Please repeat only the stretch of records running from the first line through the line that contains "ATOM 30 O O".

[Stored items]
● ● ● ●
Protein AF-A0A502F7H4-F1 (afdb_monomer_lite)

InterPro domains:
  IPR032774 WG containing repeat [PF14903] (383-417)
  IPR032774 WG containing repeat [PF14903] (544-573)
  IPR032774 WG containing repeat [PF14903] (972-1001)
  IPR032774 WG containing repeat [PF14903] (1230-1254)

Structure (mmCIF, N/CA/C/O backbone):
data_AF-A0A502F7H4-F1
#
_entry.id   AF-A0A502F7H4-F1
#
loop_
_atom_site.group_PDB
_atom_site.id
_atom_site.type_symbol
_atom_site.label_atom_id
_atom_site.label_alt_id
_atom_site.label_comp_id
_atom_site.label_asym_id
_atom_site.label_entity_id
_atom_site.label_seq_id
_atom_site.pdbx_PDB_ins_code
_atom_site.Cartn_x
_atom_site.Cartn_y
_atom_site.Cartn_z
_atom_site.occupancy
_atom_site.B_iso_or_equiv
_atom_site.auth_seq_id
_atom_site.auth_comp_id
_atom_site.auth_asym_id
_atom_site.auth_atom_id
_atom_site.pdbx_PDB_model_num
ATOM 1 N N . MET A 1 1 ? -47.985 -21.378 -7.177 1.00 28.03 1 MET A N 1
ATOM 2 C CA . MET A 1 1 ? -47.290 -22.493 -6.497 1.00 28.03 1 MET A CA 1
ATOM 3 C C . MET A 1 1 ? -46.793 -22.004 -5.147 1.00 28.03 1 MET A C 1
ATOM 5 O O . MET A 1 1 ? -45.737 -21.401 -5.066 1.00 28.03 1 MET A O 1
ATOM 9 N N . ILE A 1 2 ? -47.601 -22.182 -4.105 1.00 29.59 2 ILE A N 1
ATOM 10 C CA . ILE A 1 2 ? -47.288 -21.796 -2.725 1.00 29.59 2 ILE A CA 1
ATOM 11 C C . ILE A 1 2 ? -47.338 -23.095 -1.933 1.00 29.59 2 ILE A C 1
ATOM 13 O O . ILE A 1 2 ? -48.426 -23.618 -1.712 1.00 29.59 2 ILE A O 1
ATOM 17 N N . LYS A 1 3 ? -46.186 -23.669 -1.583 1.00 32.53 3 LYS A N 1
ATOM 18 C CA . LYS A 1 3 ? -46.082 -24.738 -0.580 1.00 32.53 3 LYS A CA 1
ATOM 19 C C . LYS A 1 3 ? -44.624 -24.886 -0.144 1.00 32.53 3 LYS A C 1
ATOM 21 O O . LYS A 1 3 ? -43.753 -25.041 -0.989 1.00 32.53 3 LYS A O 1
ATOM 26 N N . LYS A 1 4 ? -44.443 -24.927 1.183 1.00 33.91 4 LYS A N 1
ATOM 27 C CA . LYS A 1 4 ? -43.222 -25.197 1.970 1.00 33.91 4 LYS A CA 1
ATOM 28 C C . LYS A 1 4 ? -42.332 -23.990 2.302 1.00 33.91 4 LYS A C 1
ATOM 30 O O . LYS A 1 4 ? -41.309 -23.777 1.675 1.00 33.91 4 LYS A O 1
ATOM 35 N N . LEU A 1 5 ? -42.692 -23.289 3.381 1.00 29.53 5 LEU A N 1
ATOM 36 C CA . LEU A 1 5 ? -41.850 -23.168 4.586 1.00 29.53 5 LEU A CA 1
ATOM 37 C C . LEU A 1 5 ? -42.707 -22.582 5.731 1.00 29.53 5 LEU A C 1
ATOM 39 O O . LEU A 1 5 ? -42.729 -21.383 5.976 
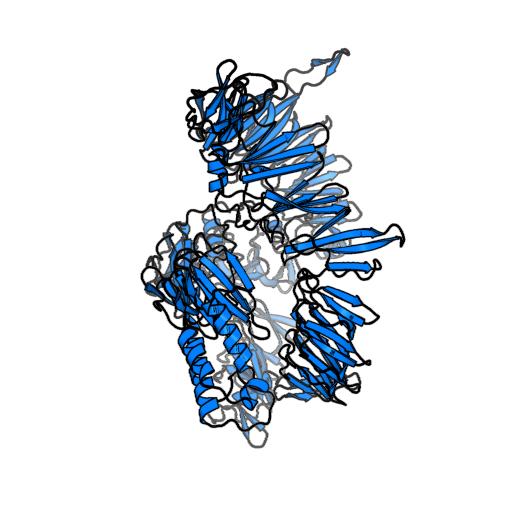1.00 29.53 5 LEU A O 1
ATOM 43 N N . PHE A 1 6 ? -43.482 -23.440 6.399 1.00 31.56 6 PHE A N 1
ATOM 44 C CA . PHE A 1 6 ? -44.110 -23.132 7.689 1.00 31.56 6 PHE A CA 1
ATOM 45 C C . PHE A 1 6 ? -43.195 -23.718 8.766 1.00 31.56 6 PHE A C 1
ATOM 47 O O . PHE A 1 6 ? -43.112 -24.938 8.879 1.00 31.56 6 PHE A O 1
ATOM 54 N N . PHE A 1 7 ? -42.487 -22.883 9.528 1.00 37.47 7 PHE A N 1
ATOM 55 C CA . PHE A 1 7 ? -41.624 -23.347 10.621 1.00 37.47 7 PHE A CA 1
ATOM 56 C C . PHE A 1 7 ? -41.727 -22.443 11.853 1.00 37.47 7 PHE A C 1
ATOM 58 O O . PHE A 1 7 ? -40.773 -21.803 12.263 1.00 37.47 7 PHE A O 1
ATOM 65 N N . VAL A 1 8 ? -42.911 -22.432 12.467 1.00 40.22 8 VAL A N 1
ATOM 66 C CA . VAL A 1 8 ? -43.048 -22.348 13.937 1.00 40.22 8 VAL A CA 1
ATOM 67 C C . VAL A 1 8 ? -44.054 -23.395 14.462 1.00 40.22 8 VAL A C 1
ATOM 69 O O . VAL A 1 8 ? -44.104 -23.682 15.656 1.00 40.22 8 VAL A O 1
ATOM 72 N N . PHE A 1 9 ? -44.807 -24.076 13.585 1.00 40.28 9 PHE A N 1
ATOM 73 C CA . PHE A 1 9 ? -45.880 -24.973 14.009 1.00 40.28 9 PHE A CA 1
ATOM 74 C C . PHE A 1 9 ? -46.032 -26.261 13.153 1.00 40.28 9 PHE A C 1
ATOM 76 O O . PHE A 1 9 ? -47.104 -26.554 12.640 1.00 40.28 9 PHE A O 1
ATOM 83 N N . ILE A 1 10 ? -45.002 -27.115 13.097 1.00 40.81 10 ILE A N 1
ATOM 84 C CA . ILE A 1 10 ? -45.096 -28.551 12.714 1.00 40.81 10 ILE A CA 1
ATOM 85 C C . ILE A 1 10 ? -44.168 -29.322 13.686 1.00 40.81 10 ILE A C 1
ATOM 87 O O . ILE A 1 10 ? -42.985 -29.020 13.731 1.00 40.81 10 ILE A O 1
ATOM 91 N N . LEU A 1 11 ? -44.653 -30.039 14.713 1.00 40.09 11 LEU A N 1
ATOM 92 C CA . LEU A 1 11 ? -45.137 -31.438 14.735 1.00 40.09 11 LEU A CA 1
ATOM 93 C C . LEU A 1 11 ? -44.173 -32.474 14.129 1.00 40.09 11 LEU A C 1
ATOM 95 O O . LEU A 1 11 ? -44.089 -32.606 12.915 1.00 40.09 11 LEU A O 1
ATOM 99 N N . LEU A 1 12 ? -43.560 -33.303 14.980 1.00 31.23 12 LEU A N 1
ATOM 100 C CA . LEU A 1 12 ? -43.298 -34.707 14.627 1.00 31.23 12 LEU A CA 1
ATOM 101 C C . LEU A 1 12 ? -44.657 -35.466 14.612 1.00 31.23 12 LEU A C 1
ATOM 103 O O . LEU A 1 12 ? -45.571 -35.052 15.328 1.00 31.23 12 LEU A O 1
ATOM 107 N N . PRO A 1 13 ? -44.859 -36.476 13.740 1.00 49.09 13 PRO A N 1
ATOM 108 C CA . PRO A 1 13 ? -46.152 -36.747 13.094 1.00 49.09 13 PRO A CA 1
ATOM 109 C C . PRO A 1 13 ? -47.101 -37.692 13.862 1.00 49.09 13 PRO A C 1
ATOM 111 O O . PRO A 1 13 ? -46.689 -38.379 14.789 1.00 49.09 13 PRO A O 1
ATOM 114 N N . LEU A 1 14 ? -48.344 -37.773 13.349 1.00 37.44 14 LEU A N 1
ATOM 115 C CA . LEU A 1 14 ? -49.436 -38.737 13.617 1.00 37.44 14 LEU A CA 1
ATOM 116 C C . LEU A 1 14 ? -50.524 -38.356 14.638 1.00 37.44 14 LEU A C 1
ATOM 118 O O . LEU A 1 14 ? -50.857 -39.171 15.482 1.00 37.44 14 LEU A O 1
ATOM 122 N N . PHE A 1 15 ? -51.206 -37.214 14.490 1.00 46.66 15 PHE A N 1
ATOM 123 C CA . PHE A 1 15 ? -52.634 -37.160 14.852 1.00 46.66 15 PHE A CA 1
ATOM 124 C C . PHE A 1 15 ? -53.412 -36.234 13.911 1.00 46.66 15 PHE A C 1
ATOM 126 O O . PHE A 1 15 ? -52.964 -35.141 13.571 1.00 46.66 15 PHE A O 1
ATOM 133 N N . VAL A 1 16 ? -54.586 -36.699 13.480 1.00 46.00 16 VAL A N 1
ATOM 134 C CA . VAL A 1 16 ? -55.570 -35.912 12.730 1.00 46.00 16 VAL A CA 1
ATOM 135 C C . VAL A 1 16 ? -56.130 -34.847 13.678 1.00 46.00 16 VAL A C 1
ATOM 137 O O . VAL A 1 16 ? -56.802 -35.184 14.651 1.00 46.00 16 VAL A O 1
ATOM 140 N N . PHE A 1 17 ? -55.824 -33.570 13.431 1.00 54.81 17 PHE A N 1
ATOM 141 C CA . PHE A 1 17 ? -56.501 -32.454 14.102 1.00 54.81 17 PHE A CA 1
ATOM 142 C C . PHE A 1 17 ? -57.950 -32.366 13.619 1.00 54.81 17 PHE A C 1
ATOM 144 O O . PHE A 1 17 ? -58.230 -32.653 12.454 1.00 54.81 17 PHE A O 1
ATOM 151 N N . SER A 1 18 ? -58.867 -31.887 14.461 1.00 62.34 18 SER A N 1
ATOM 152 C CA . SER A 1 18 ? -60.132 -31.366 13.937 1.00 62.34 18 SER A CA 1
ATOM 153 C C . SER A 1 18 ? -59.858 -30.103 13.108 1.00 62.34 18 SER A C 1
ATOM 155 O O . SER A 1 18 ? -58.998 -29.292 13.470 1.00 62.34 18 SER A O 1
ATOM 157 N N . GLN A 1 19 ? -60.576 -29.931 11.993 1.00 60.41 19 GLN A N 1
ATOM 158 C CA . GLN A 1 19 ? -60.394 -28.812 11.052 1.00 60.41 19 GLN A CA 1
ATOM 159 C C . GLN A 1 19 ? -60.458 -27.440 11.758 1.00 60.41 19 GLN A C 1
ATOM 161 O O . GLN A 1 19 ? -59.660 -26.548 11.467 1.00 60.41 19 GLN A O 1
ATOM 166 N N . ASP A 1 20 ? -61.323 -27.316 12.768 1.00 72.12 20 ASP A N 1
ATOM 167 C CA . ASP A 1 20 ? -61.491 -26.103 13.576 1.00 72.12 20 ASP A CA 1
ATOM 168 C C . ASP A 1 20 ? -60.264 -25.751 14.431 1.00 72.12 20 ASP A C 1
ATOM 170 O O . ASP A 1 20 ? -59.916 -24.577 14.582 1.00 72.12 20 ASP A O 1
ATOM 174 N N . THR A 1 21 ? -59.561 -26.747 14.976 1.00 73.75 21 THR A N 1
ATOM 175 C CA . THR A 1 21 ? -58.402 -26.517 15.859 1.00 73.75 21 THR A CA 1
ATOM 176 C C . THR A 1 21 ? -57.195 -26.005 15.075 1.00 73.75 21 THR A C 1
ATOM 178 O O . THR A 1 21 ? -56.481 -25.108 15.532 1.00 73.75 21 THR A O 1
ATOM 181 N N . GLN A 1 22 ? -56.993 -26.531 13.866 1.00 75.00 22 GLN A N 1
ATOM 182 C CA . GLN A 1 22 ? -55.946 -26.065 12.961 1.00 75.00 22 GLN A CA 1
ATOM 183 C C . GLN A 1 22 ? -56.221 -24.624 12.491 1.00 75.00 22 GLN A C 1
ATOM 185 O O . GLN A 1 22 ? -55.320 -23.786 12.542 1.00 75.00 22 GLN A O 1
ATOM 190 N N . ALA A 1 23 ? -57.473 -24.298 12.147 1.00 77.56 23 ALA A N 1
ATOM 191 C CA . ALA A 1 23 ? -57.866 -22.944 11.751 1.00 77.56 23 ALA A CA 1
ATOM 192 C C . ALA A 1 23 ? -57.669 -21.910 12.878 1.00 77.56 23 ALA A C 1
ATOM 194 O O . ALA A 1 23 ? -57.207 -20.791 12.635 1.00 77.56 23 ALA A O 1
ATOM 195 N N . LEU A 1 24 ? -57.974 -22.274 14.131 1.00 82.12 24 LEU A N 1
ATOM 196 C CA . LEU A 1 24 ? -57.732 -21.414 15.296 1.00 82.12 24 LEU A CA 1
ATOM 197 C C . LEU A 1 24 ? -56.237 -21.156 15.529 1.00 82.12 24 LEU A C 1
ATOM 199 O O . LEU A 1 24 ? -55.853 -20.032 15.849 1.00 82.12 24 LEU A O 1
ATOM 203 N N . ARG A 1 25 ? -55.386 -22.166 15.337 1.00 78.50 25 ARG A N 1
ATOM 204 C CA . ARG A 1 25 ? -53.929 -22.044 15.490 1.00 78.50 25 ARG A CA 1
ATOM 205 C C . ARG A 1 25 ? -53.314 -21.137 14.426 1.00 78.50 25 ARG A C 1
ATOM 207 O O . ARG A 1 25 ? -52.563 -20.231 14.774 1.00 78.50 25 ARG A O 1
ATOM 214 N N . GLU A 1 26 ? -53.684 -21.326 13.162 1.00 80.06 26 GLU A N 1
ATOM 215 C CA . GLU A 1 26 ? -53.226 -20.477 12.053 1.00 80.06 26 GLU A CA 1
ATOM 216 C C . GLU A 1 26 ? -53.678 -19.021 12.236 1.00 80.06 26 GLU A C 1
ATOM 218 O O . GLU A 1 26 ? -52.897 -18.085 12.048 1.00 80.06 26 GLU A O 1
ATOM 223 N N . ARG A 1 27 ? -54.920 -18.811 12.692 1.00 84.19 27 ARG A N 1
ATOM 224 C CA . ARG A 1 27 ? -55.437 -17.473 13.007 1.00 84.19 27 ARG A CA 1
ATOM 225 C C . ARG A 1 27 ? -54.692 -16.832 14.183 1.00 84.19 27 ARG A C 1
ATOM 227 O O . ARG A 1 27 ? -54.361 -15.650 14.118 1.00 84.19 27 ARG A O 1
ATOM 234 N N . ALA A 1 28 ? -54.394 -17.590 15.237 1.00 82.50 28 ALA A N 1
ATOM 235 C CA . ALA A 1 28 ? -53.617 -17.091 16.367 1.00 82.50 28 ALA A CA 1
ATOM 236 C C . ALA A 1 28 ? -52.179 -16.726 15.981 1.00 82.50 28 ALA A C 1
ATOM 238 O O . ALA A 1 28 ? -51.658 -15.707 16.440 1.00 82.50 28 ALA A O 1
ATOM 239 N N . GLU A 1 29 ? -51.546 -17.526 15.125 1.00 80.12 29 GLU A N 1
ATOM 240 C CA . GLU A 1 29 ? -50.216 -17.241 14.598 1.00 80.12 29 GLU A CA 1
ATOM 241 C C . GLU A 1 29 ? -50.236 -15.957 13.764 1.00 80.12 29 GLU A C 1
ATOM 243 O O . GLU A 1 29 ? -49.413 -15.076 13.988 1.00 80.12 29 GLU A O 1
ATOM 248 N N . ALA A 1 30 ? -51.234 -15.763 12.899 1.00 79.81 30 ALA A N 1
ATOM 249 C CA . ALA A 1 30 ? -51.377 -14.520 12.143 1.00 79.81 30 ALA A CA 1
● ● ● ●
# [ANSWER TO THE EXERCISE]
Protein AF-A0A502F7H4-F1 (afdb_monomer_lite)

InterPro domains:
  IPR032774 WG containing repeat [PF14903] (383-417)
  IPR032774 WG containing repeat [PF14903] (544-573)
  IPR032774 WG containing repeat [PF14903] (972-1001)
  IPR032774 WG containing repeat [PF14903] (1230-1254)

Structure (mmCIF, N/CA/C/O backbone):
data_AF-A0A502F7H4-F1
#
_entry.id   AF-A0A502F7H4-F1
#
loop_
_atom_site.group_PDB
_atom_site.id
_atom_site.type_symbol
_atom_site.label_atom_id
_atom_site.label_alt_id
_atom_site.label_comp_id
_atom_site.label_asym_id
_atom_site.label_entity_id
_atom_site.label_seq_id
_atom_site.pdbx_PDB_ins_code
_atom_site.Cartn_x
_atom_site.Cartn_y
_atom_site.Cartn_z
_atom_site.occupancy
_atom_site.B_iso_or_equiv
_atom_site.auth_seq_id
_atom_site.auth_comp_id
_atom_site.auth_asym_id
_atom_site.auth_atom_id
_atom_site.pdbx_PDB_model_num
ATOM 1 N N . MET A 1 1 ? -47.985 -21.378 -7.177 1.00 28.03 1 MET A N 1
ATOM 2 C CA . MET A 1 1 ? -47.290 -22.493 -6.497 1.00 28.03 1 MET A CA 1
ATOM 3 C C . MET A 1 1 ? -46.793 -22.004 -5.147 1.00 28.03 1 MET A C 1
ATOM 5 O O . MET A 1 1 ? -45.737 -21.401 -5.066 1.00 28.03 1 MET A O 1
ATOM 9 N N . ILE A 1 2 ? -47.601 -22.182 -4.105 1.00 29.59 2 ILE A N 1
ATOM 10 C CA . ILE A 1 2 ? -47.288 -21.796 -2.725 1.00 29.59 2 ILE A CA 1
ATOM 11 C C . ILE A 1 2 ? -47.338 -23.095 -1.933 1.00 29.59 2 ILE A C 1
ATOM 13 O O . ILE A 1 2 ? -48.426 -23.618 -1.712 1.00 29.59 2 ILE A O 1
ATOM 17 N N . LYS A 1 3 ? -46.186 -23.669 -1.583 1.00 32.53 3 LYS A N 1
ATOM 18 C CA . LYS A 1 3 ? -46.082 -24.738 -0.580 1.00 32.53 3 LYS A CA 1
ATOM 19 C C . LYS A 1 3 ? -44.624 -24.886 -0.144 1.00 32.53 3 LYS A C 1
ATOM 21 O O . LYS A 1 3 ? -43.753 -25.041 -0.989 1.00 32.53 3 LYS A O 1
ATOM 26 N N . LYS A 1 4 ? -44.443 -24.927 1.183 1.00 33.91 4 LYS A N 1
ATOM 27 C CA . LYS A 1 4 ? -43.222 -25.197 1.970 1.00 33.91 4 LYS A CA 1
ATOM 28 C C . LYS A 1 4 ? -42.332 -23.990 2.302 1.00 33.91 4 LYS A C 1
ATOM 30 O O . LYS A 1 4 ? -41.309 -23.777 1.675 1.00 33.91 4 LYS A O 1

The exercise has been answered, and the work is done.